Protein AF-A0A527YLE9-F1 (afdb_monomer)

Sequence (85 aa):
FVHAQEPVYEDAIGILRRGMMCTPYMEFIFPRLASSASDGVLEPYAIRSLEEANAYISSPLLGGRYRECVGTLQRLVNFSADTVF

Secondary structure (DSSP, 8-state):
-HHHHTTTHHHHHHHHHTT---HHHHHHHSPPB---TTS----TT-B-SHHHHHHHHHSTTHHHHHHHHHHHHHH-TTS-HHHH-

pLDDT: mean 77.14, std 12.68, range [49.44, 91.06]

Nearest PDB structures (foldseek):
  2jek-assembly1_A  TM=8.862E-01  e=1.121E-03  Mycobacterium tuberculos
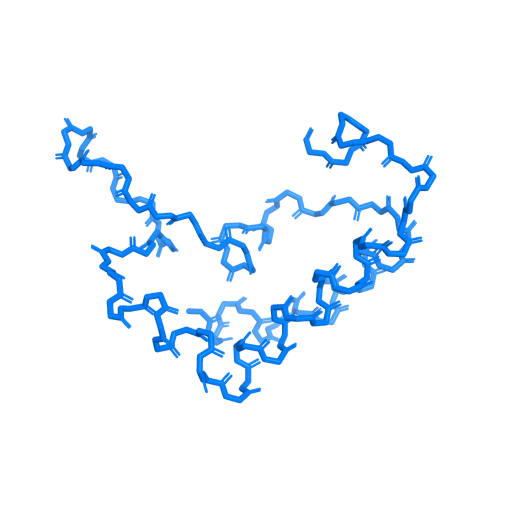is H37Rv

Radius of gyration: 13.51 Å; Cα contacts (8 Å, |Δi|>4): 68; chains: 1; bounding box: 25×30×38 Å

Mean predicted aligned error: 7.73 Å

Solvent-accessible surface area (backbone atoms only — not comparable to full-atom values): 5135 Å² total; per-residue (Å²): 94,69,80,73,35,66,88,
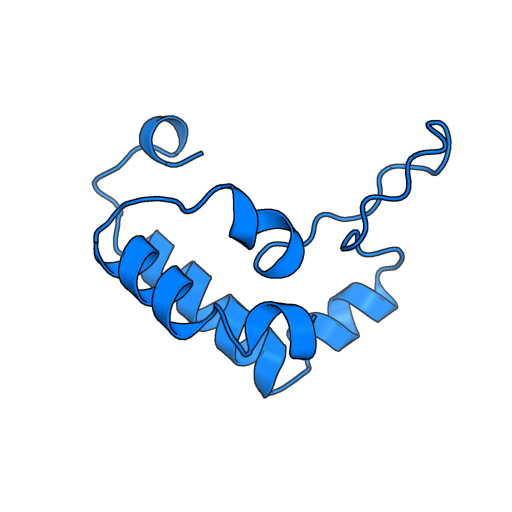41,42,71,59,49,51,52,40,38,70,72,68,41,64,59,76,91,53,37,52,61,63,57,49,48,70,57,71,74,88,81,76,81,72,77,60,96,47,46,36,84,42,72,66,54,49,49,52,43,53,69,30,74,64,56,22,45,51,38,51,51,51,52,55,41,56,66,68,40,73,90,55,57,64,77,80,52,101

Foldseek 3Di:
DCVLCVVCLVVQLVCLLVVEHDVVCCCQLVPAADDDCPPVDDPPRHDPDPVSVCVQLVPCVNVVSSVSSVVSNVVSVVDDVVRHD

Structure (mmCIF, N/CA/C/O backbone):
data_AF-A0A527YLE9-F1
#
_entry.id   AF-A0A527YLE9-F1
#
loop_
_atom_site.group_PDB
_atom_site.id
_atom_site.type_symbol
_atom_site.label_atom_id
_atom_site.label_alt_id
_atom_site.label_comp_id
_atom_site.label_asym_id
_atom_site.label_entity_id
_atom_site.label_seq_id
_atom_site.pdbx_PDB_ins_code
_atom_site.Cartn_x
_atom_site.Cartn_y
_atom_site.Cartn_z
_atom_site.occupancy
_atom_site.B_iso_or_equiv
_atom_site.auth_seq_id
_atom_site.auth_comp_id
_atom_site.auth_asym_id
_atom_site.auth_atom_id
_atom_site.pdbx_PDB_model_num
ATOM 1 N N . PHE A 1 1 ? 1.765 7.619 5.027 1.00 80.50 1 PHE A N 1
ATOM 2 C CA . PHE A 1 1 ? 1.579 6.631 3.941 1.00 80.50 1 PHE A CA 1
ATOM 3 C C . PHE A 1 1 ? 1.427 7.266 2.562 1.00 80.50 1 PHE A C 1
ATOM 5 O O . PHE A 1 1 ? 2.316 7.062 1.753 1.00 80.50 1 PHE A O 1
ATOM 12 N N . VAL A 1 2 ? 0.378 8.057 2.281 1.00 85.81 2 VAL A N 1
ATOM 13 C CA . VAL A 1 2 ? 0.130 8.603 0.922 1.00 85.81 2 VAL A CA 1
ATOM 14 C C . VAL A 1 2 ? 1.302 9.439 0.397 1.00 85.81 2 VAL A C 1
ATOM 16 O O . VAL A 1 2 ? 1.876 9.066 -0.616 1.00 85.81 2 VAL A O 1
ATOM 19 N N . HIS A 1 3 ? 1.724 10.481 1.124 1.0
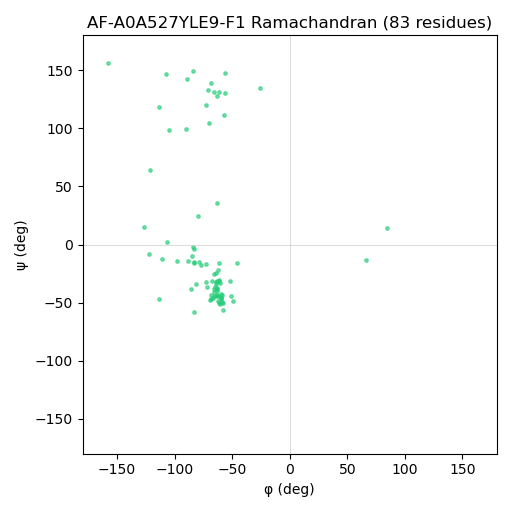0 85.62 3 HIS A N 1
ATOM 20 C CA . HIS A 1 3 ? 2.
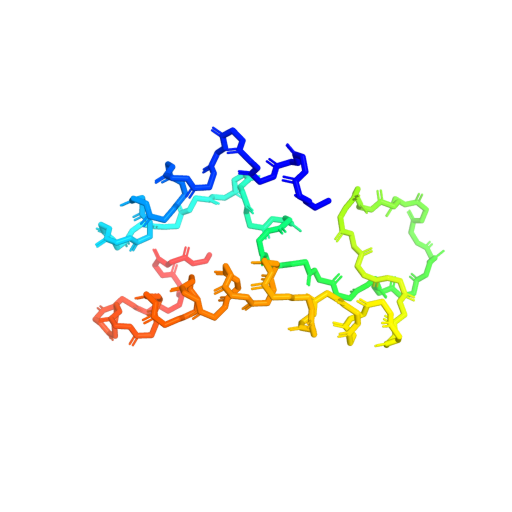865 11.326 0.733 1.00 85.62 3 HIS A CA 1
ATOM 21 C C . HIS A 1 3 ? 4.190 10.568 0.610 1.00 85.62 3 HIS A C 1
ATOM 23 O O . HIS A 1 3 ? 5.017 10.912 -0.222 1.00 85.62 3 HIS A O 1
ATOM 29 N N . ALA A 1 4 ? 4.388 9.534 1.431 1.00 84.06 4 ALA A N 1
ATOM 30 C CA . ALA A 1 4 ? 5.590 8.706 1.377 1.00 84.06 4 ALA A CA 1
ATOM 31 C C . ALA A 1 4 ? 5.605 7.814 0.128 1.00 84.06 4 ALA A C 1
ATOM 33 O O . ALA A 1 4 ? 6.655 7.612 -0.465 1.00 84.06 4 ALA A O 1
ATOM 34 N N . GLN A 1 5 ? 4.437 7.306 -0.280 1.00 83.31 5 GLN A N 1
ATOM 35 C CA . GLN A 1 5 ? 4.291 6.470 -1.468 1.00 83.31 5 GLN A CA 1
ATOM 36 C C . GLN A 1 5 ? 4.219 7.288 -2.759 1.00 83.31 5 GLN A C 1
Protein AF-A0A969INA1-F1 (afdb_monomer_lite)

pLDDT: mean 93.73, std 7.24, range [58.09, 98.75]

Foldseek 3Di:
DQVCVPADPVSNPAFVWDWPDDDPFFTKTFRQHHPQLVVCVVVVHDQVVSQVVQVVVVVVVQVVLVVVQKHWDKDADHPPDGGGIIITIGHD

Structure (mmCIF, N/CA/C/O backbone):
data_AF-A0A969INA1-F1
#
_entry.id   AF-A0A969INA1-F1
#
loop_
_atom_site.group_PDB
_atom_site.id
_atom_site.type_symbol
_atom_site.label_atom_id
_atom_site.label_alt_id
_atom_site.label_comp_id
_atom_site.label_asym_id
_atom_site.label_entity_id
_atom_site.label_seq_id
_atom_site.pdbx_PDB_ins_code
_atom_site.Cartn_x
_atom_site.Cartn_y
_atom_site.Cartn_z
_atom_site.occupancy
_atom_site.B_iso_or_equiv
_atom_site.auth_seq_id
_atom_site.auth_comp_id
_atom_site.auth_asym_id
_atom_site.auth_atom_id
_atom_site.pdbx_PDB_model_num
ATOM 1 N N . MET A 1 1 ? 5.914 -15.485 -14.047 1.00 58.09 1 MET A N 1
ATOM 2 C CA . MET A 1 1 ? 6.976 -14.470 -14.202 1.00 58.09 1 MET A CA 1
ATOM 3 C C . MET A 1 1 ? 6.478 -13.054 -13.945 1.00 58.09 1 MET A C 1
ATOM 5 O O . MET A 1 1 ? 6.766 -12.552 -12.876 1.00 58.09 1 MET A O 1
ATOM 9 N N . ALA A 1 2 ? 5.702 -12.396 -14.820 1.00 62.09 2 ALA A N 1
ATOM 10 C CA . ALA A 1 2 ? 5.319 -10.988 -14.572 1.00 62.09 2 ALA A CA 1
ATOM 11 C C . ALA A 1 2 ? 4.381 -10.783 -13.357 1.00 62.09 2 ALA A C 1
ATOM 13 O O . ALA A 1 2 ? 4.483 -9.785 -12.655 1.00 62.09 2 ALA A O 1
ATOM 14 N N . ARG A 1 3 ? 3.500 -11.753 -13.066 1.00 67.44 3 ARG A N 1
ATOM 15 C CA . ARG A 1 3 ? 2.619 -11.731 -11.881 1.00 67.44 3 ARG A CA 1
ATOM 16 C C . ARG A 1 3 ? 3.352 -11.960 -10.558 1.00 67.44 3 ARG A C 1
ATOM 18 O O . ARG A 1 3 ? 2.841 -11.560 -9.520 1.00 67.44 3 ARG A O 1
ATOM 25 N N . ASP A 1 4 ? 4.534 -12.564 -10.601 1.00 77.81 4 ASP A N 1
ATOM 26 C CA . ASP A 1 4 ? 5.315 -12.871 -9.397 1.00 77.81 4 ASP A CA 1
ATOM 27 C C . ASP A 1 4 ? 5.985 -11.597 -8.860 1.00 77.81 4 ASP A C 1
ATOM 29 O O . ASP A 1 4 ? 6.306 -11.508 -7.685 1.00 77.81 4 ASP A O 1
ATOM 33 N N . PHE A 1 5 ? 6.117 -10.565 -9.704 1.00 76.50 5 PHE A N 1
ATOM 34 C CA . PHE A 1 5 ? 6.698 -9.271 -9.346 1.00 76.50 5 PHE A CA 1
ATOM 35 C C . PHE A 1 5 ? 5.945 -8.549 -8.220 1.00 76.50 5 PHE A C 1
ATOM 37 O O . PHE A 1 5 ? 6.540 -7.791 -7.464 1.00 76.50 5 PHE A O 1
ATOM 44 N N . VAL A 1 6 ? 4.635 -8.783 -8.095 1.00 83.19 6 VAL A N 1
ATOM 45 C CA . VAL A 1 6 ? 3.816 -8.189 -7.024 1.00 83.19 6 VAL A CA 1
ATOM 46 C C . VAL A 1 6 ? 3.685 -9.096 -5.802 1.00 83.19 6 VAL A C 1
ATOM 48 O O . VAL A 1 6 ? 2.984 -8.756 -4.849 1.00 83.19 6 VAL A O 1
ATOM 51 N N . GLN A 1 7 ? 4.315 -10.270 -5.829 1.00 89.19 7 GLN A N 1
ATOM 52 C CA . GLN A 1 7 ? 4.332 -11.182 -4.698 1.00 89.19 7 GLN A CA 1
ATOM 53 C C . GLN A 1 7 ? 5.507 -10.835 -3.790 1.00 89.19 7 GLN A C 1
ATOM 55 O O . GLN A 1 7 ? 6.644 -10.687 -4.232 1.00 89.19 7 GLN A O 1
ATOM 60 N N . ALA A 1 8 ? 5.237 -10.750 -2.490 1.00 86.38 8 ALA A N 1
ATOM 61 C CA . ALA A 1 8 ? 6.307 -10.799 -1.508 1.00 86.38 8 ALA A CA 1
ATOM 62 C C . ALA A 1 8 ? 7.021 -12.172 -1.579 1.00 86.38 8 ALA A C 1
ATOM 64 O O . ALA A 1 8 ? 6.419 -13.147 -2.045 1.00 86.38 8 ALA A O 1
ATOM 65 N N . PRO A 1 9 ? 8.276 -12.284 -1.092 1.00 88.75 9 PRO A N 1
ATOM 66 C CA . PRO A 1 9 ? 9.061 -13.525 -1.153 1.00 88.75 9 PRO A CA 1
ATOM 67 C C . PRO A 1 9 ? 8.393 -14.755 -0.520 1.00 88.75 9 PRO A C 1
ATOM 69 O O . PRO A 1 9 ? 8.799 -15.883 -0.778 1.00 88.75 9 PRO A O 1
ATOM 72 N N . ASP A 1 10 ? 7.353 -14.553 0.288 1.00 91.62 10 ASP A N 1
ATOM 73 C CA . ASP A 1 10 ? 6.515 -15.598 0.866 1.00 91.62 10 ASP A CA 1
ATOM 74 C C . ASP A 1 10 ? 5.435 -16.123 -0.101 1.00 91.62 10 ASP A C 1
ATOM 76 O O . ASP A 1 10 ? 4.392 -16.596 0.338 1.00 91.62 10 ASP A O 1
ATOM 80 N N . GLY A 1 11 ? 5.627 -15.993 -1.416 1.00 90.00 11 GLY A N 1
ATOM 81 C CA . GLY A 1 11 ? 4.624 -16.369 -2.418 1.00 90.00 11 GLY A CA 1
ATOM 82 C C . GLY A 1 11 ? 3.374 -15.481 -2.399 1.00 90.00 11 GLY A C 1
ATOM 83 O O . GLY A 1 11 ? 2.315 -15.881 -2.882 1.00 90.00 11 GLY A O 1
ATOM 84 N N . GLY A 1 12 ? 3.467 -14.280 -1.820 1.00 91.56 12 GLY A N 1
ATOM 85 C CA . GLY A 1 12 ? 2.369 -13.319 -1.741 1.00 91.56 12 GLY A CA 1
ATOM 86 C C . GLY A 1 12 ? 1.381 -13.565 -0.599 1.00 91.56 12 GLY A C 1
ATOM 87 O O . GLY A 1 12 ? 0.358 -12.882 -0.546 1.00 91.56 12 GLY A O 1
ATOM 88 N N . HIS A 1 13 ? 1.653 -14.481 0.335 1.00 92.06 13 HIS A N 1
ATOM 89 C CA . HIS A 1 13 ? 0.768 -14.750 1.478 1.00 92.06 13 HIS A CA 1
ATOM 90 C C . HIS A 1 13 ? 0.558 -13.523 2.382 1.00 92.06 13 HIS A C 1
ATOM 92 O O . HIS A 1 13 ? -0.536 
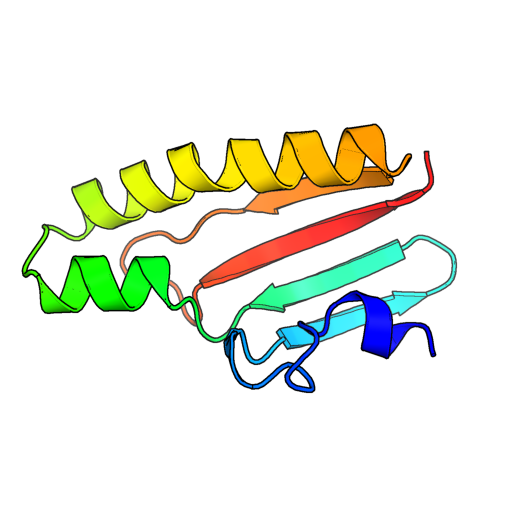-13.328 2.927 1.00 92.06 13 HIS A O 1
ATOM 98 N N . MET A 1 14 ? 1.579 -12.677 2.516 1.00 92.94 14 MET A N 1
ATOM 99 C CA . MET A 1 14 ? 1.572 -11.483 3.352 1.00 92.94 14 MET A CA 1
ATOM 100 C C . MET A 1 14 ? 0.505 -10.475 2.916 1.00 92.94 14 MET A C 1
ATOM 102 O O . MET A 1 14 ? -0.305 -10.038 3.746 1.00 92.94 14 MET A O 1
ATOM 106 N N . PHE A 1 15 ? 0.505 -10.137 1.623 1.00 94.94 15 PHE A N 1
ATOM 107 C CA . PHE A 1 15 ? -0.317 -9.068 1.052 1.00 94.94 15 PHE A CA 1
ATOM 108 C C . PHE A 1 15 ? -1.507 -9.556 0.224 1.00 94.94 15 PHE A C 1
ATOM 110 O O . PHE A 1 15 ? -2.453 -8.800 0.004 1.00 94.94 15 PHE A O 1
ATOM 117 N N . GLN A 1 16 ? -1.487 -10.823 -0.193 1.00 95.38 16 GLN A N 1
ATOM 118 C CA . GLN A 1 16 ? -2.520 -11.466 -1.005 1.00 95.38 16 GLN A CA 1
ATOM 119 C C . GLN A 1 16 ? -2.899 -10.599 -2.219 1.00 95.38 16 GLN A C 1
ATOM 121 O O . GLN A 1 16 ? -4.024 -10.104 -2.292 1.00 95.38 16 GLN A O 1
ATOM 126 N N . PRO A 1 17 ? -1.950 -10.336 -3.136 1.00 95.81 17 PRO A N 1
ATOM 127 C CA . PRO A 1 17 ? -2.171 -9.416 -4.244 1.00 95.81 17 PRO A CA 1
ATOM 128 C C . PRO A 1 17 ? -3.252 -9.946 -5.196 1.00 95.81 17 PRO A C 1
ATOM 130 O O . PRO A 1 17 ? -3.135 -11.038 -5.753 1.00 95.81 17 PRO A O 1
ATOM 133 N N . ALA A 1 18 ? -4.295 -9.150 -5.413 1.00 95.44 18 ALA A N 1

━━━━━━━━━━━━━━━━━━━━━━━━━━━━━━

Exact repetition required: repeat the first line of the listing above, the line containing "Radius of gyration: 13.51", and every line between, leaving out pictures.

**YOUR SOLUTION:**
Protein AF-A0A527YLE9-F1 (afdb_monomer)

Sequence (85 aa):
FVHAQEPVYEDAIGILRRGMMCTPYMEFIFPRLASSASDGVLEPYAIRSLEEANAYISSPLLGGRYRECVGTLQRLVNFSADTVF

Secondary structure (DSSP, 8-state):
-HHHHTTTHHHHHHHHHTT---HHHHHHHSPPB---TTS----TT-B-SHHHHHHHHHSTTHHHHHHHHHHHHHH-TTS-HHHH-

pLDDT: mean 77.14, std 12.68, range [49.44, 91.06]

Nearest PDB structures (foldseek):
  2jek-assembly1_A  TM=8.862E-01  e=1.121E-03  Mycobacterium tuberculos
is H37Rv

Radius of gyration: 13.51 Å; Cα contacts (8 Å, |Δi|>4): 68; chains: 1; bounding box: 25×30×38 Å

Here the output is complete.